Czas róży przemijania ...

„Zaradności zamek”

Pod parasolem pola siłowego w schronieniu
W słusznej obronie swoich praw osobowych
Obszaru zdziwienia cudzych min otoczeniu
Do szybkiej reakcji zawsze i wszech gotowych

Ta oręż co bogatym wyposażeniem szpanuje
Wytacza najcięższe argumenty sprawnie
W nadziei na sukces, życie skutecznie ratuje
Kiedyś pokój znowu wywalczy, jak dawniej

W oparciu ramienia, co dawnej był gotów
Z braku przyczyny, co w potrzebie czekało
Nie liczy do przybycia już żadnych kroków
Co by się i kiedykolwiek w przyszłości działo

Za mało słów by zrozumieć sens działania
Bez zbytniej troski o uczuć i emocji ostoję
Rychłego więc bez wyjaśnień pożegnania
Dzieli lądy przepaścią zapomnienia na dwoje

Tak w dziele swym zamyka jakiś czas historii
Nie wspomina wiele, gdy ucieczką znów znika
Zasłynie z laurem na skroni, w chwale i glorii
W innym czasie w samotności gorycz przełyka

Ciszą smaga zapomniane twarze, czasem skute
Rylcem jego bruzd tworzy, korę ochrony grubą
Wypełnia bezszelestnie łez zastygłych glutem
Cieszy się wygraną i chełpi swoją bzdur chlubą

Cóż po czasie, gdy srogą zapłatą za szczerość
Niesie w swym przekazie tajemnice i zagadki
Iluzji dozgonną w przysiędze jest wierność
Pozorom nigdy końca i na nie zawsze zadatki

Srogi czas pokuty, w modlitwie wolno upływa
Myśli uwalnia lekko, jak z garści więzione motyle
Nadziei jednak jakoś z serca i duszy nie zbywa
Każdego dnia jednak, powoli przybiera na sile

W sprawności obrony odpiera już atak nowy
Z trudem buduje wokół pola: mury, fosy i tamy
Okazały zamek warowny jest prawie gotowy
Jak drogocenny obraz, okalany jest w ramy

Nie ma dostępu z lądu, ani wody czy powietrza
Zaczarowany magią słów zaklęcia cały spowity
Decyzja konieczna to i jedynie słusznie ostateczna
Koncept jedności i sensu, zgrabnie przy tym uwity

Cóż powie na to niebo, cóż woda i ziemia doda
Czy czarnych chmur pełne, gromów ostre strzały
Potokiem zmyje złudzenia.
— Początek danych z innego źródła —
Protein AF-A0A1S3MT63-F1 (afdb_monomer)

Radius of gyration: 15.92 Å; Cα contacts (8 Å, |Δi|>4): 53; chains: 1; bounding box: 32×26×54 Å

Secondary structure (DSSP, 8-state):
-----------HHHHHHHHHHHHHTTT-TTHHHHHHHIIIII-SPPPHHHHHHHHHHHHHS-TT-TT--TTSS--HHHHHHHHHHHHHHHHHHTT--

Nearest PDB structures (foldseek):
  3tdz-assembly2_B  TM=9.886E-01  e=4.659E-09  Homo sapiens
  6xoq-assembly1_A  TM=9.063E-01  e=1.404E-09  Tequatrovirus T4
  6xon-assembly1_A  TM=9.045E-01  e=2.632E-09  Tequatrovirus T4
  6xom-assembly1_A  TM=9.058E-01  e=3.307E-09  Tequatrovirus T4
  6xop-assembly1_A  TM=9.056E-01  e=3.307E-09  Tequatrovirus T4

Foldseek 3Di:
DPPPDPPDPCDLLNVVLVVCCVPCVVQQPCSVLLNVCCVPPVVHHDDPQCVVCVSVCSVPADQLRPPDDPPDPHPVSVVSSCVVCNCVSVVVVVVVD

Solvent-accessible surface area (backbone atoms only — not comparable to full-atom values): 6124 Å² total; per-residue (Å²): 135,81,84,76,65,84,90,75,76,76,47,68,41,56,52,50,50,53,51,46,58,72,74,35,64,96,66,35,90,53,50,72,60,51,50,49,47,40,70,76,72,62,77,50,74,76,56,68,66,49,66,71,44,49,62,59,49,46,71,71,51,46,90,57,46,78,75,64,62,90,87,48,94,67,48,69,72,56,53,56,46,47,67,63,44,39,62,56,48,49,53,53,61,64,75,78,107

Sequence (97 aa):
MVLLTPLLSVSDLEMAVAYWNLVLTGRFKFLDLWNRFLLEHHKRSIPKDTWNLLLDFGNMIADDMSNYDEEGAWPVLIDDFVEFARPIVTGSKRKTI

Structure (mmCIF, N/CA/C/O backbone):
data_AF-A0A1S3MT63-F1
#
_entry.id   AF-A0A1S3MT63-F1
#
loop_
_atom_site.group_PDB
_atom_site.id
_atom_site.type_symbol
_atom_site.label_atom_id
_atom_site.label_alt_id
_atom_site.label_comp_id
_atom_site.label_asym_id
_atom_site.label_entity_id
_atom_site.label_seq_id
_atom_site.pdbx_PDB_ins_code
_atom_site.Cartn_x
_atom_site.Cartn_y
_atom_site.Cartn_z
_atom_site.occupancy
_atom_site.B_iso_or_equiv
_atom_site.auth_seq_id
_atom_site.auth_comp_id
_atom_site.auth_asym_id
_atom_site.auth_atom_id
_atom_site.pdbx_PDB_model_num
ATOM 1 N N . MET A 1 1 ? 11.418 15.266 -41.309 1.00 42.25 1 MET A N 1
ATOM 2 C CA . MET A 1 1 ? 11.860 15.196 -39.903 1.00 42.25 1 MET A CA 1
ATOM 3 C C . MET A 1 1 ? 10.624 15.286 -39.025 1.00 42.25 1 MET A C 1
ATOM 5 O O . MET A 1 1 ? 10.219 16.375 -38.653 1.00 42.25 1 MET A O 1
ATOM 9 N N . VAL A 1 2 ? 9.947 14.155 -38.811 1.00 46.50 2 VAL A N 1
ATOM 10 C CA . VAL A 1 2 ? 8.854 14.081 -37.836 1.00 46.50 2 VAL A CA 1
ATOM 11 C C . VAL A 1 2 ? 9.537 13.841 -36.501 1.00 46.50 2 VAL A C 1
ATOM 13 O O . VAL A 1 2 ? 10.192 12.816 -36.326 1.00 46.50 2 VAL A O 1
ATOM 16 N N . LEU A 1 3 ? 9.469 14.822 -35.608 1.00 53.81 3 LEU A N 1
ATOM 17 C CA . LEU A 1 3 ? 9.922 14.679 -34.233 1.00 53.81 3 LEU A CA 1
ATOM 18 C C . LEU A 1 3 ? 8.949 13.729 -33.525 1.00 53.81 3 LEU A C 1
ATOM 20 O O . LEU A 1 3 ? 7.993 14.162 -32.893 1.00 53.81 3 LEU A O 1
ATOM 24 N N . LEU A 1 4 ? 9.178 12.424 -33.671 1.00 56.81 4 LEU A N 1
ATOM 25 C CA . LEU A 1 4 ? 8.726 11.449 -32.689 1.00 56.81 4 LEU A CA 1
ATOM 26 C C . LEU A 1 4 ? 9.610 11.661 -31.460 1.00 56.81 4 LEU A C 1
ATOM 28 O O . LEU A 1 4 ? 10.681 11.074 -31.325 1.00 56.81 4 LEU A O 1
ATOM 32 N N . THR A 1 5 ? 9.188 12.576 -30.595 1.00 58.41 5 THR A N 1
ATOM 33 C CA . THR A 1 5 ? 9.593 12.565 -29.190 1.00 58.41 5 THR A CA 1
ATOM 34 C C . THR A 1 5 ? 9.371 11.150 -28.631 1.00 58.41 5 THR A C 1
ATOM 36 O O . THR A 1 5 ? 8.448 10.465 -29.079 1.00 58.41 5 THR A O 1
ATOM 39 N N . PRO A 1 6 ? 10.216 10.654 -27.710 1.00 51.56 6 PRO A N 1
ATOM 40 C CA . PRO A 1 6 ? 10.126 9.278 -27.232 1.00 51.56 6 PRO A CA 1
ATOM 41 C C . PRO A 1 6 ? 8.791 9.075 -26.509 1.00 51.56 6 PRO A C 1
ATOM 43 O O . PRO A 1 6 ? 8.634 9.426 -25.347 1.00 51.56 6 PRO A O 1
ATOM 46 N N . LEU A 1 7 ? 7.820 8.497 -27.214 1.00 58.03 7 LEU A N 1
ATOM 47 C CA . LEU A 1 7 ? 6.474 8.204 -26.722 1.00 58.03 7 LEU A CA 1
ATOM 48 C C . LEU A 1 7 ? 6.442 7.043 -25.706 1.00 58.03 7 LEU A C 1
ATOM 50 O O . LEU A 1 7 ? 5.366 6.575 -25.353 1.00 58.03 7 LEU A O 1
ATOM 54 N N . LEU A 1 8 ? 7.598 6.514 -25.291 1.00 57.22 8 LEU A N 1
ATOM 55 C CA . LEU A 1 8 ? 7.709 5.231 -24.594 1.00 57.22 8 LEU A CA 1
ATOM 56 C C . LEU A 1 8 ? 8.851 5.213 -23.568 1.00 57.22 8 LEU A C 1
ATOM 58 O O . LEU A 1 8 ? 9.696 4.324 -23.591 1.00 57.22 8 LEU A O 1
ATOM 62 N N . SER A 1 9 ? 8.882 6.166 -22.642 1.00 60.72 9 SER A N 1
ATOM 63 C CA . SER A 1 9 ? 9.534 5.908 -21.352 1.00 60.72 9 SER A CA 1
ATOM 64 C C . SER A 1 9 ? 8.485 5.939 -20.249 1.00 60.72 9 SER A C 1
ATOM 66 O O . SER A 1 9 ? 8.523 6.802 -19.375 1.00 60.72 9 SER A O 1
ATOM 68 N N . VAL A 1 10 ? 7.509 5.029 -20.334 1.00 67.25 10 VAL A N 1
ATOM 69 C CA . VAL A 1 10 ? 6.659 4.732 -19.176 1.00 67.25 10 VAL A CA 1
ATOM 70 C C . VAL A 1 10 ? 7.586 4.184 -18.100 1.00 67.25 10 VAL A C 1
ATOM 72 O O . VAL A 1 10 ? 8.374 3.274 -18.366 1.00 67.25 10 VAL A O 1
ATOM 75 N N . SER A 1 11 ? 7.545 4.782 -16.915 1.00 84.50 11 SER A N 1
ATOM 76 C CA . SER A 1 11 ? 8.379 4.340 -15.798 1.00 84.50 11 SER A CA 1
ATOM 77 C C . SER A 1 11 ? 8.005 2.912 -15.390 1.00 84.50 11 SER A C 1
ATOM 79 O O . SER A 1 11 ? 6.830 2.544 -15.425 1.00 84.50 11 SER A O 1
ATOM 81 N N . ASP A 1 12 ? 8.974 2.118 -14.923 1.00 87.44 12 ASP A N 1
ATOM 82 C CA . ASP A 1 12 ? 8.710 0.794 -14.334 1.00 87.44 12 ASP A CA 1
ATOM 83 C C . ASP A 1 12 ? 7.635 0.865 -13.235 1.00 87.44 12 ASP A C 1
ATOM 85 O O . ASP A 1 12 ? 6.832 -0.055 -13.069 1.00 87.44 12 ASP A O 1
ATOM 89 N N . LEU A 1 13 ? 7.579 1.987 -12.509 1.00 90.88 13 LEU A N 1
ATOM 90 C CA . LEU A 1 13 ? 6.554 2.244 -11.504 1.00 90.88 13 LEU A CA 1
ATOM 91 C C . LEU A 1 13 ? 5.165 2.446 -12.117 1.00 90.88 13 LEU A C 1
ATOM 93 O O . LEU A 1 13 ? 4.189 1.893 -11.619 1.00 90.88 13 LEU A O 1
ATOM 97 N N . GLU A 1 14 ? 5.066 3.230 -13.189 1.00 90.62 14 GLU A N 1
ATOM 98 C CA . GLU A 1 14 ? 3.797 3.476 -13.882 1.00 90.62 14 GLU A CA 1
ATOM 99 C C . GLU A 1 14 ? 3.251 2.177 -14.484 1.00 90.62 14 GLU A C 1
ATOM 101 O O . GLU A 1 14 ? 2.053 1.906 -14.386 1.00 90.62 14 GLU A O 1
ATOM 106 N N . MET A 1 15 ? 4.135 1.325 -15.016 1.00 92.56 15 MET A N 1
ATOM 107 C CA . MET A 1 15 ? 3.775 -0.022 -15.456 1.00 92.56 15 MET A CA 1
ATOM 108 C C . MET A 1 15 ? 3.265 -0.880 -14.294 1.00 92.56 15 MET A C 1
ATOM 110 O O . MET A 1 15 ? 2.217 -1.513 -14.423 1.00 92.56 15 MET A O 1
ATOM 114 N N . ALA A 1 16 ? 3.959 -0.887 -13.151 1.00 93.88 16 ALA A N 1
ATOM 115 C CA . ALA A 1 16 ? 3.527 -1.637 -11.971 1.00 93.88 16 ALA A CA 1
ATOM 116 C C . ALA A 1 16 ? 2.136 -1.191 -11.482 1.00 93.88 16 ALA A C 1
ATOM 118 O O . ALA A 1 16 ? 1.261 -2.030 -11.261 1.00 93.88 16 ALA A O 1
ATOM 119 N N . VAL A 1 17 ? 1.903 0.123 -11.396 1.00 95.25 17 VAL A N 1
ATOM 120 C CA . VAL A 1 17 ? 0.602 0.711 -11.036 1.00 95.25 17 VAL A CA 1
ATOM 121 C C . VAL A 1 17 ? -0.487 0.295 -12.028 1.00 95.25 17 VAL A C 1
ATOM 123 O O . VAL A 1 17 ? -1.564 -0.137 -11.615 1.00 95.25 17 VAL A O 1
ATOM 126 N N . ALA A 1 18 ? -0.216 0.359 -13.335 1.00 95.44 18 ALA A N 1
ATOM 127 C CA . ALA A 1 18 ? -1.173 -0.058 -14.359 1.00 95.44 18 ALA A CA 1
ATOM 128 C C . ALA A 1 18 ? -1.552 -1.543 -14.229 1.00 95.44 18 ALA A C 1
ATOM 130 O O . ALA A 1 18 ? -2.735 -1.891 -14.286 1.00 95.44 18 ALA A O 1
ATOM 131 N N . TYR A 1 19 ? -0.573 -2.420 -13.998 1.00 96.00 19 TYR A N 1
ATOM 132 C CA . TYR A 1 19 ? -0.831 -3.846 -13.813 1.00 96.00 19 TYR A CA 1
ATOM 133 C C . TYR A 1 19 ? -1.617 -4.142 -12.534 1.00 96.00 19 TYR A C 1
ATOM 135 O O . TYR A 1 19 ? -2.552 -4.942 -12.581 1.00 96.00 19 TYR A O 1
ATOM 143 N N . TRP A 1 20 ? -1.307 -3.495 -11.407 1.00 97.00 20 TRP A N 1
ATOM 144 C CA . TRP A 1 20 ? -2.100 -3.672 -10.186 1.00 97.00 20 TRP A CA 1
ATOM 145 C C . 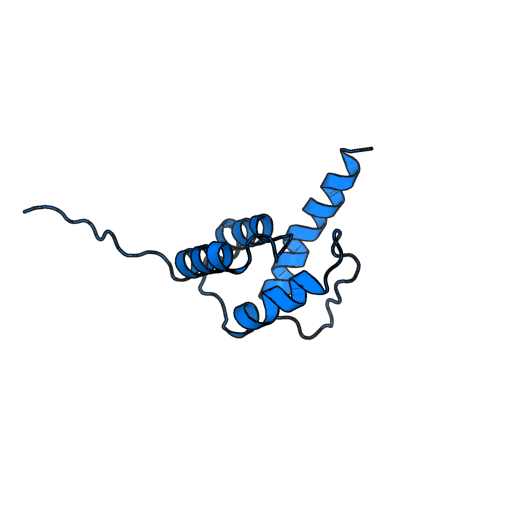TRP A 1 20 ? -3.536 -3.185 -10.347 1.00 97.00 20 TRP A C 1
ATOM 147 O O . TRP A 1 20 ? -4.453 -3.886 -9.924 1.00 97.00 20 TRP A O 1
ATOM 157 N N . ASN A 1 21 ? -3.756 -2.059 -11.030 1.00 97.00 21 ASN A N 1
ATOM 158 C CA . ASN A 1 21 ? -5.107 -1.606 -11.372 1.00 97.00 21 ASN A CA 1
ATOM 159 C C . ASN A 1 21 ? -5.866 -2.636 -12.209 1.00 97.00 21 ASN A C 1
ATOM 161 O O . ASN A 1 21 ? -7.055 -2.857 -11.988 1.00 97.00 21 ASN A O 1
ATOM 165 N N . LEU A 1 22 ? -5.185 -3.328 -13.120 1.00 97.00 22 LEU A N 1
ATOM 166 C CA . LEU A 1 22 ? -5.816 -4.377 -13.910 1.00 97.00 22 LEU A CA 1
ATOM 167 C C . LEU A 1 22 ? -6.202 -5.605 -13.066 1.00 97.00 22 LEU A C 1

Czy jednak nie szkoda
Gdy we władaniu chytrym, chętnie udział brały

Czyż wody sztormem nie przebrały wszech miary
Topiąc we łzach wszelki smutek i żal ukradkiem
Nie unikając srogiej przy tym, samotności kary
Odpływając naiwności, w siną dal znaku, statkiem

Ziemia erupcją wulkanów stanie ognia gniewem
Stopi nie jedno piękno, wartość, sens i inicjatywę
Rozgoni je po świecie dymem historii powiewem
Kiedyś w radości, odsłoni jej właściwą prawdy niwę

Cóż powiedzieć jeszcze można, gdy słowa więzione
Kulą i łańcuchem, gróźb i przykazań są zniewolone
Od ognia piekielnego sadzą czerni, myśli osmalone
Za życia w niewinności, już srodze dawno osądzone


19.12.2014 r. godz. 11:13
ebrima

(komentarze wyłączone)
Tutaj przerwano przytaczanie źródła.